-------- Input data

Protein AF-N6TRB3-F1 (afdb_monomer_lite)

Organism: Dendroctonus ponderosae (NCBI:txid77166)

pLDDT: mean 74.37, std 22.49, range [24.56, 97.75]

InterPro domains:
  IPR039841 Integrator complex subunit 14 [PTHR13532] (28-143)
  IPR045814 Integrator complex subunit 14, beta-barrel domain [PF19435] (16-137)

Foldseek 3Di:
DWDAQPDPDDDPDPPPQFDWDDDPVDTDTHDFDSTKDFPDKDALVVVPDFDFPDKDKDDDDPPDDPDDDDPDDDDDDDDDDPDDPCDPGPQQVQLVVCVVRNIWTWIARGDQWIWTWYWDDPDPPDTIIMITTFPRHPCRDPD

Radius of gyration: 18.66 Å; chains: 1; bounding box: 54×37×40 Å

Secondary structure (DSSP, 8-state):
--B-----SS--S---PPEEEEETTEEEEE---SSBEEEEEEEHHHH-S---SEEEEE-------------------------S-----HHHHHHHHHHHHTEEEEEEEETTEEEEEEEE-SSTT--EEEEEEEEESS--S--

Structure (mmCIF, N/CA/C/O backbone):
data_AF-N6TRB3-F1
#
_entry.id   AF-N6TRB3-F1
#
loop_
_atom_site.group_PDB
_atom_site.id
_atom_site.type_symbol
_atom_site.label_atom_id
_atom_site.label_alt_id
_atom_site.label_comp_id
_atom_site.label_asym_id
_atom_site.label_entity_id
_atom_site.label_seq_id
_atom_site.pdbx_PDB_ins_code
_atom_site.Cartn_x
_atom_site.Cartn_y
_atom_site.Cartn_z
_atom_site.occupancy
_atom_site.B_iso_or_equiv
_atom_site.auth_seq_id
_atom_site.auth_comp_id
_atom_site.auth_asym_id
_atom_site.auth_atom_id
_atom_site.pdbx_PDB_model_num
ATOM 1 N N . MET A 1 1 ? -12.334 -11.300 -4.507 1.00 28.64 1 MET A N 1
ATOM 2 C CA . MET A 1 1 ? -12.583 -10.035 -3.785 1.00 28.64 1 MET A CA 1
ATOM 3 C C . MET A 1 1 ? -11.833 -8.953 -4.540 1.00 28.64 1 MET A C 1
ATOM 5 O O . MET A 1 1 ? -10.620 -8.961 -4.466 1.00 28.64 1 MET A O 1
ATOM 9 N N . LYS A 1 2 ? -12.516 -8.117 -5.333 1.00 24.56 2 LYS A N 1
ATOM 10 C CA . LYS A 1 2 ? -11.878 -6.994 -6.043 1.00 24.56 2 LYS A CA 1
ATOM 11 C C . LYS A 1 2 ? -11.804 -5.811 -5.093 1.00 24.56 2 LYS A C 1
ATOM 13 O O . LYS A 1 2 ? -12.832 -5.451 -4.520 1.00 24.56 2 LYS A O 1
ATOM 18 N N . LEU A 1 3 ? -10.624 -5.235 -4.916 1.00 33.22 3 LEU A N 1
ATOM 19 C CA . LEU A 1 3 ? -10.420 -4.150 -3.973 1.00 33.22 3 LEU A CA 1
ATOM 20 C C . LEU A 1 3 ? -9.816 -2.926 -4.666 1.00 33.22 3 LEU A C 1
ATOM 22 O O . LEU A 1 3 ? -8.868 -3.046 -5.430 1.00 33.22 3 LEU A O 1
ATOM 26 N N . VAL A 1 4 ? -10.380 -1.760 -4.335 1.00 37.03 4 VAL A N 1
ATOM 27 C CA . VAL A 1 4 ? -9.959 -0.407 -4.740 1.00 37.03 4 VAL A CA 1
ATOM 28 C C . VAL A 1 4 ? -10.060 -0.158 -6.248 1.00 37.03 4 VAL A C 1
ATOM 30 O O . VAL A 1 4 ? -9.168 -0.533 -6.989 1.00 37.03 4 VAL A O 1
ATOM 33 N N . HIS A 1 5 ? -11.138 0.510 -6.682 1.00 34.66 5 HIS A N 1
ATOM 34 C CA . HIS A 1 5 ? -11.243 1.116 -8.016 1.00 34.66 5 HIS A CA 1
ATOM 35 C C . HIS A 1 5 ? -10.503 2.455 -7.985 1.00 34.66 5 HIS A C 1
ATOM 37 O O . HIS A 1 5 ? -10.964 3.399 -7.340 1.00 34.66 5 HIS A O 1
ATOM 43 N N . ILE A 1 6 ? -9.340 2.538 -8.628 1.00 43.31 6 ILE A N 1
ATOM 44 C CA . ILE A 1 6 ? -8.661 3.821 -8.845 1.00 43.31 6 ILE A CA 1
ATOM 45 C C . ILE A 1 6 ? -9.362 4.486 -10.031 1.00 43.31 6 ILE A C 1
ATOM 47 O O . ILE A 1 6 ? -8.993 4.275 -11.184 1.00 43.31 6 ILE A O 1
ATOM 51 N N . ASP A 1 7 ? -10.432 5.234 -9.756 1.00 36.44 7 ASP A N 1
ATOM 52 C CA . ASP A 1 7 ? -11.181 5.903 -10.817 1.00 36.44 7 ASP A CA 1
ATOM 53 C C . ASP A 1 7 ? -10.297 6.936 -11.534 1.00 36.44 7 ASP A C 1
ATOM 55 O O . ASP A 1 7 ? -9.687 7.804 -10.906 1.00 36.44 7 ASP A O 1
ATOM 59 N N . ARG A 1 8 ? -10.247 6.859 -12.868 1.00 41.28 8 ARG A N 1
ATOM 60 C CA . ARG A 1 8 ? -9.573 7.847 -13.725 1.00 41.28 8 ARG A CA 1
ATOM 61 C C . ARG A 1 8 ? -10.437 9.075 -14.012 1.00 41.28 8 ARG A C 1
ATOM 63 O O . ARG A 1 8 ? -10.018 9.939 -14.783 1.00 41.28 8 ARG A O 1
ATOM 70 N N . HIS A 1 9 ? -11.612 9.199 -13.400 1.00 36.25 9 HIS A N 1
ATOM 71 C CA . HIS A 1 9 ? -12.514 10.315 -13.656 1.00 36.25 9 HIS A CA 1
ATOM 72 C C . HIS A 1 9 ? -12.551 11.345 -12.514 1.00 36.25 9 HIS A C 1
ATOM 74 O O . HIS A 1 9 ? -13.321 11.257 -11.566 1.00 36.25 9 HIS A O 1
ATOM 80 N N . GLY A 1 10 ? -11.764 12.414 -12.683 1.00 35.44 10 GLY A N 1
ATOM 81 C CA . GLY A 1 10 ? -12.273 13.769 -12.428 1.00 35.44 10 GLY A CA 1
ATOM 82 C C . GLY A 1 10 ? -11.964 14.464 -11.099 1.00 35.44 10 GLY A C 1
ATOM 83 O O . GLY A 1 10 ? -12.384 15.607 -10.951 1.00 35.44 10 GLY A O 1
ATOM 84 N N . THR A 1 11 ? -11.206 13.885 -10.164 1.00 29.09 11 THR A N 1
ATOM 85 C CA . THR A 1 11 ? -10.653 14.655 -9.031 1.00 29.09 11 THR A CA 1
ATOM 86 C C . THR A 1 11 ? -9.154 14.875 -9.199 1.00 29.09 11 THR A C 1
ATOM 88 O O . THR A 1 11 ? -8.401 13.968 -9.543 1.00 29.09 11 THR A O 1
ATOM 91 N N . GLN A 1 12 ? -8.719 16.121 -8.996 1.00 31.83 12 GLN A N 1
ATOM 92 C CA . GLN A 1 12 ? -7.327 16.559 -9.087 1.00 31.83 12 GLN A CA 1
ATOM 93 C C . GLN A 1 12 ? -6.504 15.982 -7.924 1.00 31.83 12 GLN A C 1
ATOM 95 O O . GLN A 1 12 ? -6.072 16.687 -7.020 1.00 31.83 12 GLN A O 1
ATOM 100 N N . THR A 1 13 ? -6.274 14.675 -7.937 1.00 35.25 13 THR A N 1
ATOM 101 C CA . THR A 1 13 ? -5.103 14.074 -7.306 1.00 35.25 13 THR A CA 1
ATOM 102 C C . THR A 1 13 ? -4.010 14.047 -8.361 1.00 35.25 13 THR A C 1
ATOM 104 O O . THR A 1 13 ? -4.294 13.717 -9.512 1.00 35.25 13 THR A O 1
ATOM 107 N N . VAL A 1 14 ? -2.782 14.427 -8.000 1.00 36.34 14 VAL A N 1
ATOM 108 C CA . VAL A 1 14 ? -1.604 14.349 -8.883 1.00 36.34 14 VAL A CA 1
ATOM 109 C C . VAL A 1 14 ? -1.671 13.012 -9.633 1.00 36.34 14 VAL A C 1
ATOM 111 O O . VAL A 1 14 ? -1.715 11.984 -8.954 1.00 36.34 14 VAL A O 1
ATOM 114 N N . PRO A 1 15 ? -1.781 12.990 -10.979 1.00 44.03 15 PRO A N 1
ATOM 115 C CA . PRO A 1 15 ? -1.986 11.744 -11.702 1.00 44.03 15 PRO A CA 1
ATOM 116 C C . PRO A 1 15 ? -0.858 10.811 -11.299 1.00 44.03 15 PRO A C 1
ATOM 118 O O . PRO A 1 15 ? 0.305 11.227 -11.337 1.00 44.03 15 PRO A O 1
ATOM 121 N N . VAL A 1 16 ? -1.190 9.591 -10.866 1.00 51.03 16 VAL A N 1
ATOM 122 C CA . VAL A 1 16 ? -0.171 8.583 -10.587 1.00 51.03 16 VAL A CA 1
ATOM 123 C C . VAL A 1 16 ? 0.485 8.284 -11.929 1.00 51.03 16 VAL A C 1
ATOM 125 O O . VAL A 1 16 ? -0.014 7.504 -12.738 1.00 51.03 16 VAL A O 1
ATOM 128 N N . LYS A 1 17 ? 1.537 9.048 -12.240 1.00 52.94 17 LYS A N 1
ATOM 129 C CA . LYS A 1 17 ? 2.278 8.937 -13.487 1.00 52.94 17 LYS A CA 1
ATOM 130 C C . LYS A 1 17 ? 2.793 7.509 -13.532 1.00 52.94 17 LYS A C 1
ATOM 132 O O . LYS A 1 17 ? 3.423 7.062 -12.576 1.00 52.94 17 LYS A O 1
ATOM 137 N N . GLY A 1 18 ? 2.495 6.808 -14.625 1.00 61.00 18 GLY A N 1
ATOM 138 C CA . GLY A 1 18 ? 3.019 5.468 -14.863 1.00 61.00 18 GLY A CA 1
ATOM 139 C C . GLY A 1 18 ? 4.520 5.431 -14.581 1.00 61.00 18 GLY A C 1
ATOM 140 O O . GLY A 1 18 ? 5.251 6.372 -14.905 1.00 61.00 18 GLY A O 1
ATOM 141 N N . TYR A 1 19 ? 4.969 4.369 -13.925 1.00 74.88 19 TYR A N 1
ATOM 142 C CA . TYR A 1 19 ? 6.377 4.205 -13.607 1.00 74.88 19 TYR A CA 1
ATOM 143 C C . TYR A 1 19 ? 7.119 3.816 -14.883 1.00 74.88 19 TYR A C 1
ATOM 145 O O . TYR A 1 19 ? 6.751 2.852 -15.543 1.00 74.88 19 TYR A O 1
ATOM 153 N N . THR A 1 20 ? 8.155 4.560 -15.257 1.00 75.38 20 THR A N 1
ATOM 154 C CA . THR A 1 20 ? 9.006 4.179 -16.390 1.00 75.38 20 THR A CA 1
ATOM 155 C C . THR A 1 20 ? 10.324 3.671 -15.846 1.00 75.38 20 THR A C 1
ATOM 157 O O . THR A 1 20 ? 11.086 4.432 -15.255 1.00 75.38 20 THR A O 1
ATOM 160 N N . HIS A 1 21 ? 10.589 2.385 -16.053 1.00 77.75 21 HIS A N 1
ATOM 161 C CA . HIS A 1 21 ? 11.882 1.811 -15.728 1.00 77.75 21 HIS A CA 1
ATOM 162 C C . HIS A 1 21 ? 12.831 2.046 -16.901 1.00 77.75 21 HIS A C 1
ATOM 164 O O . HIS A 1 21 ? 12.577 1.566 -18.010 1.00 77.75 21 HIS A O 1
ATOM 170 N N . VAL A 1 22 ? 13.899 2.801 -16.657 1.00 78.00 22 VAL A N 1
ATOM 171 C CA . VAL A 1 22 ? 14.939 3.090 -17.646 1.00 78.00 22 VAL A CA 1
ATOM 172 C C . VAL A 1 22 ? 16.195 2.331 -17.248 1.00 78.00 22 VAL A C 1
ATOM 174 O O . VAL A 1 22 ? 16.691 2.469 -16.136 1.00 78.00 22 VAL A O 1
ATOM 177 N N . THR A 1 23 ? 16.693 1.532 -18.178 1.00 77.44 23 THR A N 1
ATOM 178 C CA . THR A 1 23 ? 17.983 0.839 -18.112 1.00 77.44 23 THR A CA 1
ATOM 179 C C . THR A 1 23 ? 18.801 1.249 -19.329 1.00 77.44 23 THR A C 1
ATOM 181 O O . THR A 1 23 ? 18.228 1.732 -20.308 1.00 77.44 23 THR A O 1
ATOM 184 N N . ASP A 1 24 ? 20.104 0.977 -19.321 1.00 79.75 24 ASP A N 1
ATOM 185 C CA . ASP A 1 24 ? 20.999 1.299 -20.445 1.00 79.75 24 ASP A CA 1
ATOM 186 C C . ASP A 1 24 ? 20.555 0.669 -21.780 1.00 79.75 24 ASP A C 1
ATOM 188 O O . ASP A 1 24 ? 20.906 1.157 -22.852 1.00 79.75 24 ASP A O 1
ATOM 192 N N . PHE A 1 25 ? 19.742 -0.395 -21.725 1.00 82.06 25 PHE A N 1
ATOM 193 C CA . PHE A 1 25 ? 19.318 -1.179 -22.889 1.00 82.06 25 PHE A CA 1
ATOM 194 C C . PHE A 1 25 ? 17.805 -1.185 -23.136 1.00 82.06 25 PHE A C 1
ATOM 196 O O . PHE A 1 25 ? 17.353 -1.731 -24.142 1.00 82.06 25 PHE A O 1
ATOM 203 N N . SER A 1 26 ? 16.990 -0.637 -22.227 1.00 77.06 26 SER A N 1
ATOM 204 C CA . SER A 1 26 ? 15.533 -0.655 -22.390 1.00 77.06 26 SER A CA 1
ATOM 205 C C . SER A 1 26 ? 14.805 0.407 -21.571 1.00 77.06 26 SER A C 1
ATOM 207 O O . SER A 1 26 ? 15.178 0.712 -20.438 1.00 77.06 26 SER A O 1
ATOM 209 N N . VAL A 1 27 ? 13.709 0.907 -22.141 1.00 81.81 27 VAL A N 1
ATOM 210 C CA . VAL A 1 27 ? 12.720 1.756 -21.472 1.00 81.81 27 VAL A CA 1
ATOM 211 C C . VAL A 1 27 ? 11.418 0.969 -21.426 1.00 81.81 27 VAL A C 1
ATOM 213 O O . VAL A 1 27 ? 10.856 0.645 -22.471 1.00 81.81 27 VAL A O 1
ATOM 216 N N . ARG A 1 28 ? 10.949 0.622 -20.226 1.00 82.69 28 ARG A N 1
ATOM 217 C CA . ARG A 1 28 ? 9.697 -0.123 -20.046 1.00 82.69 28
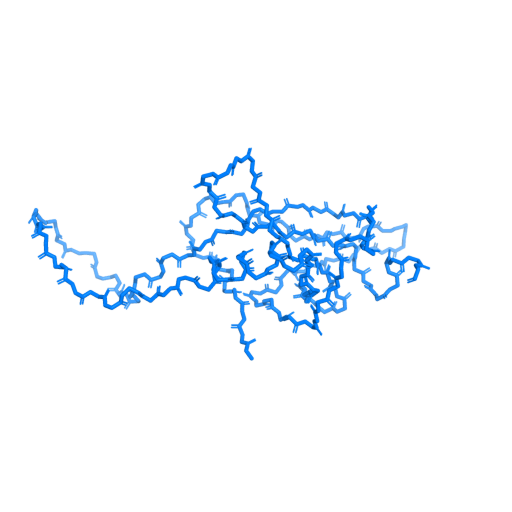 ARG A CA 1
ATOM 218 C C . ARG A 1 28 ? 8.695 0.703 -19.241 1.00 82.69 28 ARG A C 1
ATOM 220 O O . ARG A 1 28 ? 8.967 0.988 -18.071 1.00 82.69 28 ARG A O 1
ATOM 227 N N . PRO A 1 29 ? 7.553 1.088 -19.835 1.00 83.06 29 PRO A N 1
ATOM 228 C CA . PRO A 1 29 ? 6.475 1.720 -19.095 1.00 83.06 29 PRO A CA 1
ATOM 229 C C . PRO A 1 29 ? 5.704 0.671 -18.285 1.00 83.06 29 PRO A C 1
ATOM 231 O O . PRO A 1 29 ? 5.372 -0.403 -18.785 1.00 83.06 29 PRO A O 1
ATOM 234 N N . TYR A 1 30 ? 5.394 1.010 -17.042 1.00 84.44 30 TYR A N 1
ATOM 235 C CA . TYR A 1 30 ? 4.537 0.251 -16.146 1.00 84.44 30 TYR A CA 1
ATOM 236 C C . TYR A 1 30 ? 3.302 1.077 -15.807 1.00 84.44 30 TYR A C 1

----------------
-------- Input data

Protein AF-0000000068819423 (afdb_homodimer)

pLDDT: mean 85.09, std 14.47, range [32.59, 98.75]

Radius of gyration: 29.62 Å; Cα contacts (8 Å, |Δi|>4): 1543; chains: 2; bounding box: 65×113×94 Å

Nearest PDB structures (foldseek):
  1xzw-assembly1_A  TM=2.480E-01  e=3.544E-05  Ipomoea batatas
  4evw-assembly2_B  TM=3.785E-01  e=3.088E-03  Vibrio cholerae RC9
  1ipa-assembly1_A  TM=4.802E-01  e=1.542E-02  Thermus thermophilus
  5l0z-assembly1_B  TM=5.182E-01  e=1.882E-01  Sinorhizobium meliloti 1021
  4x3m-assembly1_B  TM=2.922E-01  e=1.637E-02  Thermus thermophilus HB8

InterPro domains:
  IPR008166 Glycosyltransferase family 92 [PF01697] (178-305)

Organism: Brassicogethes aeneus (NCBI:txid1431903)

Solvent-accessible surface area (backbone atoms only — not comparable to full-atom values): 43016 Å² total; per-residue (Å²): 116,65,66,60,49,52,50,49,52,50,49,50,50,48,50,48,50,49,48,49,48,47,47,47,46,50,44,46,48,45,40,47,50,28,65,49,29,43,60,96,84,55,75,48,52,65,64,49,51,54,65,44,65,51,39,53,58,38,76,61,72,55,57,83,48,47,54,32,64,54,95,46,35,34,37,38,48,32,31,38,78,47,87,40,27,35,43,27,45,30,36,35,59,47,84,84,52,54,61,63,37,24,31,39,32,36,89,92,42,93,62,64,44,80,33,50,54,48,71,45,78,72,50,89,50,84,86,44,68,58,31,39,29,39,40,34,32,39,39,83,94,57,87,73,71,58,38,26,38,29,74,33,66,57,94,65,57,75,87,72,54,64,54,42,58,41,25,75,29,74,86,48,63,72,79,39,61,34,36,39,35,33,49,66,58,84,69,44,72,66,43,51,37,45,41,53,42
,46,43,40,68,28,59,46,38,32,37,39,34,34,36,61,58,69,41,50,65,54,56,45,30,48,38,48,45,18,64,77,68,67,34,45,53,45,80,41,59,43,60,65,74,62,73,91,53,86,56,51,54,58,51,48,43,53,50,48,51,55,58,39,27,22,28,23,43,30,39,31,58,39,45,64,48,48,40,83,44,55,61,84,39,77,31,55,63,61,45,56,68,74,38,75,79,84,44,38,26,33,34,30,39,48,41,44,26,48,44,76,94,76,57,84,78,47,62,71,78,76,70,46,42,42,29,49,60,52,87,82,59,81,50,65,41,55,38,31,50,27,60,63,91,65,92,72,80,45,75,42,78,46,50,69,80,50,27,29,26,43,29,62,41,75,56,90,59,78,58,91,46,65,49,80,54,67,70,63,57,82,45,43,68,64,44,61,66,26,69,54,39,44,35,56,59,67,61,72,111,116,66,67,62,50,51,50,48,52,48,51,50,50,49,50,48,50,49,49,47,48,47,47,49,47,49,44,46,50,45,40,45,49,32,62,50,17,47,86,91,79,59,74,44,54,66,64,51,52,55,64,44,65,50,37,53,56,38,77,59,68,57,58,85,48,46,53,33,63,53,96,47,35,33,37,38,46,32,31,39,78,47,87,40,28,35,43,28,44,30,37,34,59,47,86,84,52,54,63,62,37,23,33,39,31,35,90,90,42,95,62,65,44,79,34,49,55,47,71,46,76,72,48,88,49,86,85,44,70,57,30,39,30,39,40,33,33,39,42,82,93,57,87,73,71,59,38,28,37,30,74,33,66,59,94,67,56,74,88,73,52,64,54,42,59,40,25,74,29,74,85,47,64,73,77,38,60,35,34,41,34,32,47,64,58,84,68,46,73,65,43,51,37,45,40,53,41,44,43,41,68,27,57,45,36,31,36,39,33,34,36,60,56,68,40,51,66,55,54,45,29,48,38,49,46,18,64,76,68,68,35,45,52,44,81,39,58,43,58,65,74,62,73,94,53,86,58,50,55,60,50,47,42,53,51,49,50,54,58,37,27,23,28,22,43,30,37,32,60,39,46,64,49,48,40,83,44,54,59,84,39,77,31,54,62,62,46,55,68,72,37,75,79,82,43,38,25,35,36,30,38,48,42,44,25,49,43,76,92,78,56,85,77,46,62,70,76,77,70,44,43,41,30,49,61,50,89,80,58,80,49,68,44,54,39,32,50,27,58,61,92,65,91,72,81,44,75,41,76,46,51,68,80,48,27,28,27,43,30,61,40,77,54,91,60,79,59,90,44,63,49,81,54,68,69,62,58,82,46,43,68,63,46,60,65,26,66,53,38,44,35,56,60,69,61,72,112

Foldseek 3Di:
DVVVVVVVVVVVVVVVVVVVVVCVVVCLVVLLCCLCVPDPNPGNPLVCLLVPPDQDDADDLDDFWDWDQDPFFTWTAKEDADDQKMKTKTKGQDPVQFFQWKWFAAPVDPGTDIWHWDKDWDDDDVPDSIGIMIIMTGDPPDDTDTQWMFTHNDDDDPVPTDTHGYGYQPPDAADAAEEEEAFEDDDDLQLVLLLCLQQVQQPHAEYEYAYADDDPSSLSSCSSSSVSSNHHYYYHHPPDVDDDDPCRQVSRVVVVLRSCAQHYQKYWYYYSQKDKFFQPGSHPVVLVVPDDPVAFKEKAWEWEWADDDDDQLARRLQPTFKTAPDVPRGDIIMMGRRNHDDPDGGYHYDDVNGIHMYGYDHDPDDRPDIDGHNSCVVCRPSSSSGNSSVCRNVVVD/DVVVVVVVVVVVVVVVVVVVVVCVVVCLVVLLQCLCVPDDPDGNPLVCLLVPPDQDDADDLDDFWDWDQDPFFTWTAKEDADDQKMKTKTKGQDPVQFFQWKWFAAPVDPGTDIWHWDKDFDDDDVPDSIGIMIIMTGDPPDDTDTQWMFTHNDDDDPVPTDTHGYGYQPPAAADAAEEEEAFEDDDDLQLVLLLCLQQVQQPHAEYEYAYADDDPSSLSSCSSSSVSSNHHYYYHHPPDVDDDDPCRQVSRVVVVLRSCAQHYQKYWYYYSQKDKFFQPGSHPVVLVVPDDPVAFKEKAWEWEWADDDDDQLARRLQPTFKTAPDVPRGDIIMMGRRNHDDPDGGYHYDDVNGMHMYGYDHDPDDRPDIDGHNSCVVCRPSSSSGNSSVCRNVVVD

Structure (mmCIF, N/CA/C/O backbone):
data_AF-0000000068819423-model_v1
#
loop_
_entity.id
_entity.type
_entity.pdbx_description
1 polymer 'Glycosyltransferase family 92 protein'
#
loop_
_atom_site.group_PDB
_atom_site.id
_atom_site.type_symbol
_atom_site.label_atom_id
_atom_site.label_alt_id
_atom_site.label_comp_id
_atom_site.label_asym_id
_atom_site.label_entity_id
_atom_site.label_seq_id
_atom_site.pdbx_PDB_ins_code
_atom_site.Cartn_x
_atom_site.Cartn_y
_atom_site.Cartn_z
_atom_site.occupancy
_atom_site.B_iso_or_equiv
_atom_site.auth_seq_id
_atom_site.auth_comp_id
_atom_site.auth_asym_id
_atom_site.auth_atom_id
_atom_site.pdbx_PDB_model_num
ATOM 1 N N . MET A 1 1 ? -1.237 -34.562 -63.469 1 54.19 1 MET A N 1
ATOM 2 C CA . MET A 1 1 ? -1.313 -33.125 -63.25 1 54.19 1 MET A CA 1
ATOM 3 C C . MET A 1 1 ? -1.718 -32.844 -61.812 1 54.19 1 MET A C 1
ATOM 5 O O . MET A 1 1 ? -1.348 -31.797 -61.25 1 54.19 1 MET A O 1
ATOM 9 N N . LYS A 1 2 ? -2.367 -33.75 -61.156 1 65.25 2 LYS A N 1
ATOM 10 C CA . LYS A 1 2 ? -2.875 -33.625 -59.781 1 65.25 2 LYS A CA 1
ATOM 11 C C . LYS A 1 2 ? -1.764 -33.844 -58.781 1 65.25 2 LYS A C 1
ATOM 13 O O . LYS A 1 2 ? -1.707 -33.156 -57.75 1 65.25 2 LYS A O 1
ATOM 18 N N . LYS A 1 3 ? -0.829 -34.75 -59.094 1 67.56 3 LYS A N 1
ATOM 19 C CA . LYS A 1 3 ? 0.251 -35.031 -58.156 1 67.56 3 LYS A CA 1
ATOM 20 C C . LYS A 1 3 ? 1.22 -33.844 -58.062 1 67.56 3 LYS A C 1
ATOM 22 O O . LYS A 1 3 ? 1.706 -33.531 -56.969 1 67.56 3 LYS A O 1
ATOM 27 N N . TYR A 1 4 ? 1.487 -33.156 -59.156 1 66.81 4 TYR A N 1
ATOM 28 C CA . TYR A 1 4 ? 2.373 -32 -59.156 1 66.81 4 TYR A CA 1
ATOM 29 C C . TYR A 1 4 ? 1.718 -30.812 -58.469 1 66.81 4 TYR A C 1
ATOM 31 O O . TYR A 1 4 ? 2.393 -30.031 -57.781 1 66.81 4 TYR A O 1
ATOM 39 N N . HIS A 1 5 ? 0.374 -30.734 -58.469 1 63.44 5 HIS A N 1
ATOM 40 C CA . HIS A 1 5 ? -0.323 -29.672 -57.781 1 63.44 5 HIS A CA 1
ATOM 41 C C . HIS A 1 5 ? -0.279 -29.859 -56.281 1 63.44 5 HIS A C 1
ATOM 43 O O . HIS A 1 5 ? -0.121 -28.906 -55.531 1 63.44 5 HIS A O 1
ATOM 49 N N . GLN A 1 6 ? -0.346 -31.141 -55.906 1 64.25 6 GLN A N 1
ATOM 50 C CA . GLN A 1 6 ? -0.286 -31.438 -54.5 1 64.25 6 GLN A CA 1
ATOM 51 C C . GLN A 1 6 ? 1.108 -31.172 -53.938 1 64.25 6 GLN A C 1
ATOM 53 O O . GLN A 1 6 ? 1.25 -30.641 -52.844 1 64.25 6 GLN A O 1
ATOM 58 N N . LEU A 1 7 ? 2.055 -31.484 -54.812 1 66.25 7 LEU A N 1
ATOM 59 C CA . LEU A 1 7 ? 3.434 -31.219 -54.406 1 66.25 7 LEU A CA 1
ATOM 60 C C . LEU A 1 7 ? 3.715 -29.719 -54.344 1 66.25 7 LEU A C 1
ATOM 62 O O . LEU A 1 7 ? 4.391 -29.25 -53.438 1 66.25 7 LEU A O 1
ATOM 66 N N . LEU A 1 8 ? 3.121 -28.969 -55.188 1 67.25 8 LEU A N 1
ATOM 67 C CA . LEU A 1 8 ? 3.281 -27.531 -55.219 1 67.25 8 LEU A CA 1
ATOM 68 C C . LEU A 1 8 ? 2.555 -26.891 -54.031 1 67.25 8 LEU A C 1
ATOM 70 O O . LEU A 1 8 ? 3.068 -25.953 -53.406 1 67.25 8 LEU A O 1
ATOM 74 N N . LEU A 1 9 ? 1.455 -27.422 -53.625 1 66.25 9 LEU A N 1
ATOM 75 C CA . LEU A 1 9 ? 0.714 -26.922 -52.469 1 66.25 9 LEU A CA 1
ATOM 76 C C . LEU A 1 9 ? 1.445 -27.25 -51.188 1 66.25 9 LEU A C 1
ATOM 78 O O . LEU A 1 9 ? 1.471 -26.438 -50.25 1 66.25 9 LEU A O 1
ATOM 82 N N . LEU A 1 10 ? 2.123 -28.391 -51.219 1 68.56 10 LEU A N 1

----------------

* Requirement *
Wherever the string "gyration" appears in a line of the records above, copy that line.

* Answer box *
Radius of gyration: 18.66 Å; chains: 1; bounding box: 54×37×40 Å
Radius of gyration: 29.62 Å; Cα contacts (8 Å, |Δi|>4): 1543; chains: 2; bounding box: 65×113×94 Å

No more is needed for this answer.